From eeb10f4d7857f642aa04eda03b59d7d2961ec681 Mon Sep 17 00:00:00 2001
From: Luis-Varona <lbvarona@mta.ca>
Date: Sun, 15 Jun 2025 22:49:21 -0300
Subject: [PATCH 3/3] Stop allocating induced subgraphs

Originally mirroring the networkx implementation, we created a new AbstractGraph object every time we tested subsequent neighbors in the potential PEO with the induced_subgraph function. This commit makes our implementation more performant by simply taking the vertex (sub)set and checking to see if all pairs are adjacent via iteration.

Additionally, we change inconsistent naming in certain parts ('node' vs 'vertex'), changing everything to 'vertex' where relevant.
---
 src/chordality.jl | 32 ++++++++++++++++++--------------
 1 file changed, 18 insertions(+), 14 deletions(-)

diff --git a/src/chordality.jl b/src/chordality.jl
index 4215f90d2..e20e31c91 100644
--- a/src/chordality.jl
+++ b/src/chordality.jl
@@ -4,7 +4,7 @@
 Check whether a graph is chordal.
 
 A graph is said to be *chordal* if every cycle of length `≥ 4` has a chord
-(i.e., an edge between two nodes not adjacent in the cycle).
+(i.e., an edge between two vertices not adjacent in the cycle).
 
 ### Performance
 This algorithm is linear in the number of vertices and edges of the graph (i.e.,
@@ -47,32 +47,36 @@ function is_chordal(g::AbstractGraph)
     numbered = Set(start_vertex)
 
     #= Searching by maximum cardinality ensures that in any possible perfect elimination
-    ordering of `g`, `purported_clique_nodes` is precisely the set of neighbors of `v` that
-    come later in the ordering. Hence, if the subgraph induced by `purported_clique_nodes`
+    ordering of `g`, `subsequent_neighbors` is precisely the set of neighbors of `v` that
+    come later in the ordering.
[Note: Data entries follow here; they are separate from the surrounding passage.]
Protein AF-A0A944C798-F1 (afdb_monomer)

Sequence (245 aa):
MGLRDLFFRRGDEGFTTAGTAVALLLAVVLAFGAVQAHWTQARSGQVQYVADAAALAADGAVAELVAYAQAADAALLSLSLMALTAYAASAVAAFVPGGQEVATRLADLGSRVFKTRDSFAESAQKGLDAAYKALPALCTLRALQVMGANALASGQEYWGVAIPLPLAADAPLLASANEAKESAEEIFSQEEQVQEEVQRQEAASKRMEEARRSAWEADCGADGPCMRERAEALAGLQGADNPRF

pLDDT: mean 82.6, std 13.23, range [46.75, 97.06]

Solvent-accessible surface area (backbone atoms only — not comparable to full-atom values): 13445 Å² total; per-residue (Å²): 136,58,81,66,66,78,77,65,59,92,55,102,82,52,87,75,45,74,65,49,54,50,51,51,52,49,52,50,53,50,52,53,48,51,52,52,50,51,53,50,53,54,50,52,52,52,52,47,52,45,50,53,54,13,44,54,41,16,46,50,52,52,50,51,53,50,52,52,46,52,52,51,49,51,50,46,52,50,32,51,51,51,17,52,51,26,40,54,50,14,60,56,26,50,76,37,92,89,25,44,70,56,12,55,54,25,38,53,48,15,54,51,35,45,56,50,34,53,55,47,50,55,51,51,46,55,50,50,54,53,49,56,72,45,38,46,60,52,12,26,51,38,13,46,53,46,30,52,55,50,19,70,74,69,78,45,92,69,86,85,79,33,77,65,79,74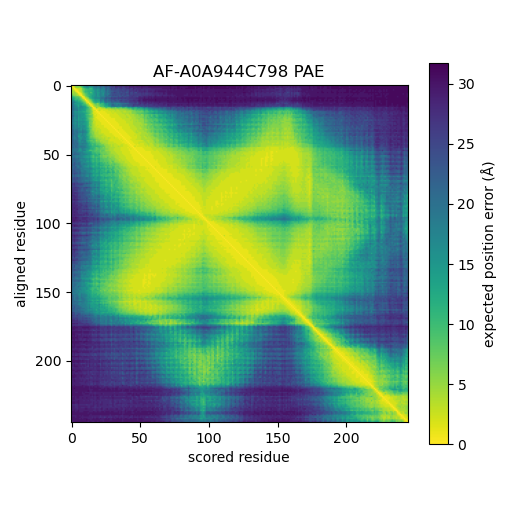,85,65,78,94,61,76,89,54,81,66,65,60,68,61,41,56,60,44,49,57,55,55,72,41,45,65,55,51,53,51,49,41,52,52,51,50,54,51,48,52,51,51,49,51,53,51,47,53,54,44,31,76,40,62,62,50,101,61,76,29,56,67,55,42,39,30,72,76,69,66,36,56,63,87,76,50,66,89,130

Structure (mmCIF, N/CA/C/O backbone):
data_AF-A0A944C798-F1
#
_entry.id   AF-A0A944C798-F1
#
loop_
_atom_site.group_PDB
_atom_site.id
_atom_site.type_symbol
_atom_site.label_atom_id
_atom_site.label_alt_id
_atom_site.label_comp_id
_atom_site.label_asym_id
_atom_site.label_entity_id
_atom_site.label_seq_id
_atom_site.pdbx_PDB_ins_code
_atom_site.Cartn_x
_atom_site.Cartn_y
_atom_site.Cartn_z
_atom_site.occupancy
_atom_site.B_iso_or_equiv
_atom_site.auth_seq_id
_atom_site.auth_comp_id
_atom_site.auth_asym_id
_atom_site.auth_atom_id
_atom_site.pdbx_PDB_model_num
ATOM 1 N N . MET A 1 1 ? -55.252 17.008 64.088 1.00 49.97 1 MET A N 1
ATOM 2 C CA . MET A 1 1 ? -55.862 16.164 63.042 1.00 49.97 1 MET A CA 1
ATOM 3 C C . MET A 1 1 ? -54.733 15.347 62.438 1.00 49.97 1 MET A C 1
ATOM 5 O O . MET A 1 1 ? -53.866 15.914 61.788 1.00 49.97 1 MET A O 1
ATOM 9 N N . GLY A 1 2 ? -54.600 14.094 62.871 1.00 47.00 2 GLY A N 1
ATOM 10 C CA . GLY A 1 2 ? -53.383 13.307 62.662 1.00 47.00 2 GLY A CA 1
ATOM 11 C C . GLY A 1 2 ? -53.329 12.690 61.269 1.00 47.00 2 GLY A C 1
ATOM 12 O O . GLY A 1 2 ? -54.359 12.301 60.729 1.00 47.00 2 GLY A O 1
ATOM 13 N N . LEU A 1 3 ? -52.119 12.538 60.723 1.00 51.78 3 LEU A N 1
ATOM 14 C CA . LEU A 1 3 ? -51.845 11.931 59.411 1.00 51.78 3 LEU A CA 1
ATOM 15 C C . LEU A 1 3 ? -52.543 10.565 59.214 1.00 51.78 3 LEU A C 1
ATOM 17 O O . LEU A 1 3 ? -52.849 10.188 58.092 1.00 51.78 3 LEU A O 1
ATOM 21 N N . ARG A 1 4 ? -52.836 9.835 60.302 1.00 51.44 4 ARG A N 1
ATOM 22 C CA . ARG A 1 4 ? -53.534 8.535 60.282 1.00 51.44 4 ARG A CA 1
ATOM 23 C C . ARG A 1 4 ? -55.017 8.625 59.901 1.00 51.44 4 ARG A C 1
ATOM 25 O O . ARG A 1 4 ? -55.510 7.693 59.275 1.00 51.44 4 ARG A O 1
ATOM 32 N N . ASP A 1 5 ? -55.707 9.722 60.211 1.00 51.56 5 ASP A N 1
ATOM 33 C CA . ASP A 1 5 ? -57.152 9.849 59.949 1.00 51.56 5 ASP A CA 1
ATOM 34 C C . ASP A 1 5 ? -57.468 10.168 58.480 1.00 51.56 5 ASP A C 1
ATOM 36 O O . ASP A 1 5 ? -58.589 9.943 58.027 1.00 51.56 5 ASP A O 1
ATOM 40 N N . LEU A 1 6 ? -56.478 10.649 57.718 1.00 55.09 6 LEU A N 1
ATOM 41 C CA . LEU A 1 6 ? -56.624 10.921 56.285 1.00 55.09 6 LEU A CA 1
ATOM 42 C C . LEU A 1 6 ? -56.545 9.639 55.435 1.00 55.09 6 LEU A C 1
ATOM 44 O O . LEU A 1 6 ? -57.148 9.578 54.369 1.00 55.09 6 LEU A O 1
ATOM 48 N N . PHE A 1 7 ? -55.830 8.608 55.907 1.00 53.09 7 PHE A N 1
ATOM 49 C CA . PHE A 1 7 ? -55.567 7.386 55.133 1.00 53.09 7 PHE A CA 1
ATOM 50 C C . PHE A 1 7 ? -56.459 6.185 55.496 1.00 53.09 7 PHE A C 1
ATOM 52 O O . PHE A 1 7 ? -56.569 5.264 54.693 1.00 53.09 7 PHE A O 1
ATOM 59 N N . PHE A 1 8 ? -57.116 6.169 56.665 1.00 51.28 8 PHE A N 1
ATOM 60 C CA . PHE A 1 8 ? -57.850 4.985 57.159 1.00 51.28 8 PHE A CA 1
ATOM 61 C C . PHE A 1 8 ? -59.343 5.216 57.442 1.00 51.28 8 PHE A C 1
ATOM 63 O O . PHE A 1 8 ? -59.941 4.514 58.263 1.00 51.28 8 PHE A O 1
ATOM 70 N N . ARG A 1 9 ? -59.986 6.183 56.776 1.00 51.72 9 ARG A N 1
ATOM 71 C CA . ARG A 1 9 ? -61.425 6.413 56.963 1.00 51.72 9 ARG A CA 1
ATOM 72 C C . ARG A 1 9 ? -62.232 5.266 56.334 1.00 51.72 9 ARG A C 1
ATOM 74 O O . ARG A 1 9 ? -62.240 5.095 55.122 1.00 51.72 9 ARG A O 1
ATOM 81 N N . ARG A 1 10 ? -62.896 4.469 57.181 1.00 50.53 10 ARG A N 1
ATO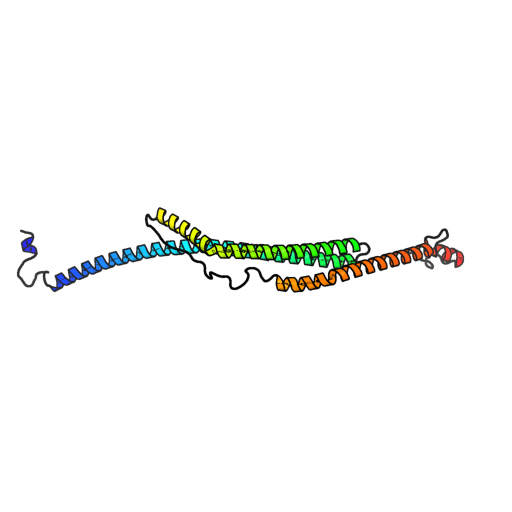M 82 C CA . ARG A 1 10 ? -63.861 3.420 56.803 1.00 50.53 10 ARG A CA 1
ATOM 83 C C . ARG A 1 10 ? -65.124 4.073 56.233 1.00 50.53 10 ARG A C 1
ATOM 85 O O . ARG A 1 10 ? -65.959 4.560 56.988 1.00 50.53 10 ARG A O 1
ATOM 92 N N . GLY A 1 11 ? -65.233 4.090 54.915 1.00 46.75 11 GLY A N 1
ATOM 93 C CA . GLY A 1 11 ? -66.406 4.502 54.150 1.00 46.75 11 GLY A CA 1
ATOM 94 C C . GLY A 1 11 ? -66.065 4.392 52.667 1.00 46.75 11 GLY A C 1
ATOM 95 O O . GLY A 1 11 ? -64.924 4.674 52.302 1.00 46.75 11 GLY A O 1
ATOM 96 N N . ASP A 1 12 ? -67.019 3.969 51.839 1.00 52.50 12 ASP A N 1
ATOM 97 C CA . ASP A 1 12 ? -66.868 3.644 50.404 1.00 52.50 12 ASP A CA 1
ATOM 98 C C . ASP A 1 12 ? -66.446 4.826 49.492 1.00 52.50 12 ASP A C 1
ATOM 100 O O . ASP A 1 12 ? -66.545 4.755 48.272 1.00 52.50 12 ASP A O 1
ATOM 104 N N . GLU A 1 13 ? -65.920 5.908 50.066 1.00 53.53 13 GLU A N 1
ATOM 105 C CA . GLU A 1 13 ? -65.465 7.129 49.387 1.00 53.53 13 GLU A CA 1
ATOM 106 C C . GLU A 1 13 ? -63.953 7.386 49.576 1.00 53.53 13 GLU A C 1
ATOM 108 O O . GLU A 1 13 ? -63.442 8.467 49.284 1.00 53.53 13 GLU A O 1
ATOM 113 N N . GLY A 1 14 ? -63.202 6.402 50.084 1.00 49.88 14 GLY A N 1
ATOM 114 C CA . GLY A 1 14 ? -61.748 6.485 50.218 1.00 49.88 14 GLY A CA 1
ATOM 115 C C . GLY A 1 14 ? -61.014 6.159 48.913 1.00 49.88 14 GLY A C 1
ATOM 116 O O . GLY A 1 14 ? -61.269 5.132 48.289 1.00 49.88 14 GLY A O 1
ATOM 117 N N . PHE A 1 15 ? -60.004 6.960 48.550 1.00 52.78 15 PHE A N 1
ATOM 118 C CA . PHE A 1 15 ? -59.031 6.694 47.468 1.00 52.78 15 PHE A CA 1
ATOM 119 C C . PHE A 1 15 ? -58.185 5.405 47.665 1.00 52.78 15 PHE A C 1
ATOM 121 O O . PHE A 1 15 ? -57.167 5.214 47.002 1.00 52.78 15 PHE A O 1
ATOM 128 N N . THR A 1 16 ? -58.577 4.514 48.576 1.00 62.25 16 THR A N 1
ATOM 129 C CA . THR A 1 16 ? -57.843 3.348 49.089 1.00 62.25 16 THR A CA 1
ATOM 130 C C . THR A 1 16 ? -58.478 2.018 48.667 1.00 62.25 16 THR A C 1
ATOM 132 O O . THR A 1 16 ? -58.476 1.046 49.423 1.00 62.25 16 THR A O 1
ATOM 135 N N . THR A 1 17 ? -59.022 1.934 47.450 1.00 74.44 17 THR A N 1
ATOM 136 C CA . THR A 1 17 ? -59.417 0.637 46.885 1.00 74.44 17 THR A CA 1
ATOM 137 C C . THR A 1 17 ? -58.172 -0.155 46.474 1.00 74.44 17 THR A C 1
ATOM 139 O O . THR A 1 17 ? -57.151 0.408 46.084 1.00 74.44 17 THR A O 1
ATOM 142 N N . ALA A 1 18 ? -58.233 -1.489 46.521 1.00 77.69 18 ALA A N 1
ATOM 143 C CA . ALA A 1 18 ? -57.125 -2.327 46.047 1.00 77.69 18 ALA A CA 1
ATOM 144 C C . ALA A 1 18 ? -56.708 -1.975 44.599 1.00 77.69 18 ALA A C 1
ATOM 146 O O . ALA A 1 18 ? -55.531 -2.051 44.257 1.00 77.69 18 ALA A O 1
ATOM 147 N N . GLY A 1 19 ? -57.657 -1.506 43.776 1.00 81.69 19 GLY A N 1
ATOM 148 C CA . GLY A 1 19 ? -57.405 -1.019 42.420 1.00 81.69 19 GLY A CA 1
ATOM 149 C C . GLY A 1 19 ? -56.517 0.229 42.351 1.00 81.69 19 GLY A C 1
ATOM 150 O O . GLY A 1 19 ? -55.606 0.260 41.527 1.00 81.69 19 GLY A O 1
ATOM 151 N N . THR A 1 20 ? -56.709 1.232 43.220 1.00 84.38 20 THR A N 1
ATOM 152 C CA . THR A 1 20 ? -55.844 2.430 43.237 1.00 84.38 20 THR A CA 1
ATOM 153 C C . THR A 1 20 ? -54.438 2.101 43.725 1.00 84.38 20 THR A C 1
ATOM 155 O O . THR A 1 20 ? -53.466 2.615 43.174 1.00 84.38 20 THR A O 1
ATOM 158 N N . ALA A 1 21 ? -54.307 1.188 44.693 1.00 83.62 21 ALA A N 1
ATOM 159 C CA . ALA A 1 21 ? -53.009 0.695 45.145 1.00 83.62 21 ALA A CA 1
ATOM 160 C C . ALA A 1 21 ? -52.243 -0.021 44.016 1.00 83.62 21 ALA A C 1
ATOM 162 O O . ALA A 1 21 ? -51.068 0.266 43.792 1.00 83.62 21 ALA A O 1
ATOM 163 N N . VAL A 1 22 ? -52.912 -0.899 43.258 1.00 88.06 22 VAL A N 1
ATOM 164 C CA . VAL A 1 22 ? -52.312 -1.583 42.098 1.00 88.06 22 VAL A CA 1
ATOM 165 C C . VAL A 1 22 ? -51.951 -0.591 40.990 1.00 88.06 22 VAL A C 1
ATOM 167 O O . VAL A 1 22 ? -50.858 -0.680 40.438 1.00 88.06 22 VAL A O 1
ATOM 170 N N . ALA A 1 23 ? -52.817 0.382 40.692 1.00 89.56 23 ALA A N 1
ATOM 171 C CA . ALA A 1 23 ? -52.546 1.397 39.675 1.00 89.56 23 ALA A CA 1
ATOM 172 C C . ALA A 1 23 ? -51.336 2.278 40.033 1.00 89.56 23 ALA A C 1
ATOM 174 O O . ALA A 1 23 ? -50.495 2.539 39.173 1.00 89.56 23 ALA A O 1
ATOM 175 N N . LEU A 1 24 ? -51.204 2.691 41.300 1.00 90.06 24 LEU A N 1
ATOM 176 C CA . LEU A 1 24 ? -50.043 3.446 41.781 1.00 90.06 24 LEU A CA 1
ATOM 177 C C . LEU A 1 24 ? -48.754 2.622 41.701 1.00 90.06 24 LEU A C 1
ATOM 179 O O . LEU A 1 24 ? -47.738 3.127 41.228 1.00 90.06 24 LEU A O 1
ATOM 183 N N . LEU A 1 25 ? -48.792 1.349 42.107 1.00 92.25 25 LEU A N 1
ATOM 184 C CA . LEU A 1 25 ? -47.640 0.452 41.976 1.00 92.25 25 LEU A CA 1
ATOM 185 C C . LEU A 1 25 ? -47.237 0.270 40.510 1.00 92.25 25 LEU A C 1
ATOM 187 O O . LEU A 1 25 ? -46.055 0.369 40.187 1.00 92.25 25 LEU A O 1
ATOM 191 N N . LEU A 1 26 ? -48.207 0.070 39.616 1.00 95.88 26 LEU A N 1
ATOM 192 C CA . LEU A 1 26 ? -47.962 -0.058 38.181 1.00 95.88 26 LEU A CA 1
ATOM 193 C C . LEU A 1 26 ? -47.334 1.219 37.603 1.00 95.88 26 LEU A C 1
ATOM 195 O O . LEU A 1 26 ? -46.362 1.135 36.857 1.00 95.88 26 LEU A O 1
ATOM 199 N N . ALA A 1 27 ? -47.848 2.396 37.972 1.00 95.31 27 ALA A N 1
ATOM 200 C CA . ALA A 1 27 ? -47.303 3.679 37.534 1.00 95.31 27 ALA A CA 1
ATOM 201 C C . ALA A 1 27 ? -45.849 3.872 37.993 1.00 95.31 27 ALA A C 1
ATOM 203 O O . ALA A 1 27 ? -45.010 4.308 37.206 1.00 95.31 27 ALA A O 1
ATOM 204 N N . VAL A 1 28 ? -45.526 3.490 39.233 1.00 94.38 28 VAL A N 1
ATOM 205 C CA . VAL A 1 28 ? -44.154 3.533 39.758 1.00 94.38 28 VAL A CA 1
ATOM 206 C C . VAL A 1 28 ? -43.243 2.560 39.002 1.00 94.38 28 VAL A C 1
ATOM 208 O O . VAL A 1 28 ? -42.157 2.952 38.578 1.00 94.38 28 VAL A O 1
ATOM 211 N N . VAL A 1 29 ? -43.688 1.320 38.766 1.00 97.06 29 VAL A N 1
ATOM 212 C CA . VAL A 1 29 ? -42.933 0.324 37.982 1.00 97.06 29 VAL A CA 1
ATOM 213 C C . VAL A 1 29 ? -42.662 0.826 36.563 1.00 97.06 29 VAL A C 1
ATOM 215 O O . VAL A 1 29 ? -41.531 0.731 36.092 1.00 97.06 29 VAL A O 1
ATOM 218 N N . LEU A 1 30 ? -43.663 1.404 35.894 1.00 95.62 30 LEU A N 1
ATOM 219 C CA . LEU A 1 30 ? -43.513 1.967 34.550 1.00 95.62 30 LEU A CA 1
ATOM 220 C C . LEU A 1 30 ? -42.569 3.174 34.531 1.00 95.62 30 LEU A C 1
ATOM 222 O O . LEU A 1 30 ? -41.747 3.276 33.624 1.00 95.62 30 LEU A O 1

Therefore, if the subgraph induced by `subsequent_neighbors`
     in any iteration is not complete, `g` cannot be chordal. =#
     while !isempty(unnumbered)
         # `v` is the vertex in `unnumbered` with the most neighbors in `numbered`
-        v = _max_cardinality_node(g, unnumbered, numbered)
+        v = _max_cardinality_vertex(g, unnumbered, numbered)
         delete!(unnumbered, v)
         push!(numbered, v)
+        subsequent_neighbors = intersect(neighbors(g, v), numbered)
 
-        # A complete subgraph of a larger graph is called a "clique," hence the naming here
-        purported_clique_nodes = intersect(neighbors(g, v), numbered)
-        purported_clique = induced_subgraph(g, purported_clique_nodes)
-
-        _is_complete_graph(purported_clique) || return false
+        # A complete subgraph is also called a "clique," hence the naming here
+        _induces_clique(subsequent_neighbors, g) || return false
     end
 
-    #= That `g` admits a perfect elimination ordering is an "if and only if" condition for
-    chordality, so if every `purported_clique` was indeed complete, `g` must be chordal. =#
+    #= A perfect elimination ordering is an "if and only if" condition for chordality, so if
+    every `subsequent_neighbors` set induced a complete subgraph, `g` must be chordal. =#
     return true
 end
 
-function _max_cardinality_node(
-    g::AbstractGraph, unnumbered::Set{T}, numbered::Set{T}
+function _max_cardinality_vertex(
+    g::AbstractGraph{T}, unnumbered::Set{T}, numbered::Set{T}
 ) where {T}
     cardinality(v::T) = count(in(numbered), neighbors(g, v))
     return argmax(cardinality, unnumbered)
 end
 
-_is_complete_graph(g::AbstractGraph) = density(g) == 1
+function _induces_clique(vertex_subset::Vector{T}, g::AbstractGraph{T}) where {T}
+    for (i, u) in enumerate(vertex_subset), v in Iterators.drop(vertex_subset, i)
+        has_edge(g, u, v) || return false
+    end
+
+    return true
+end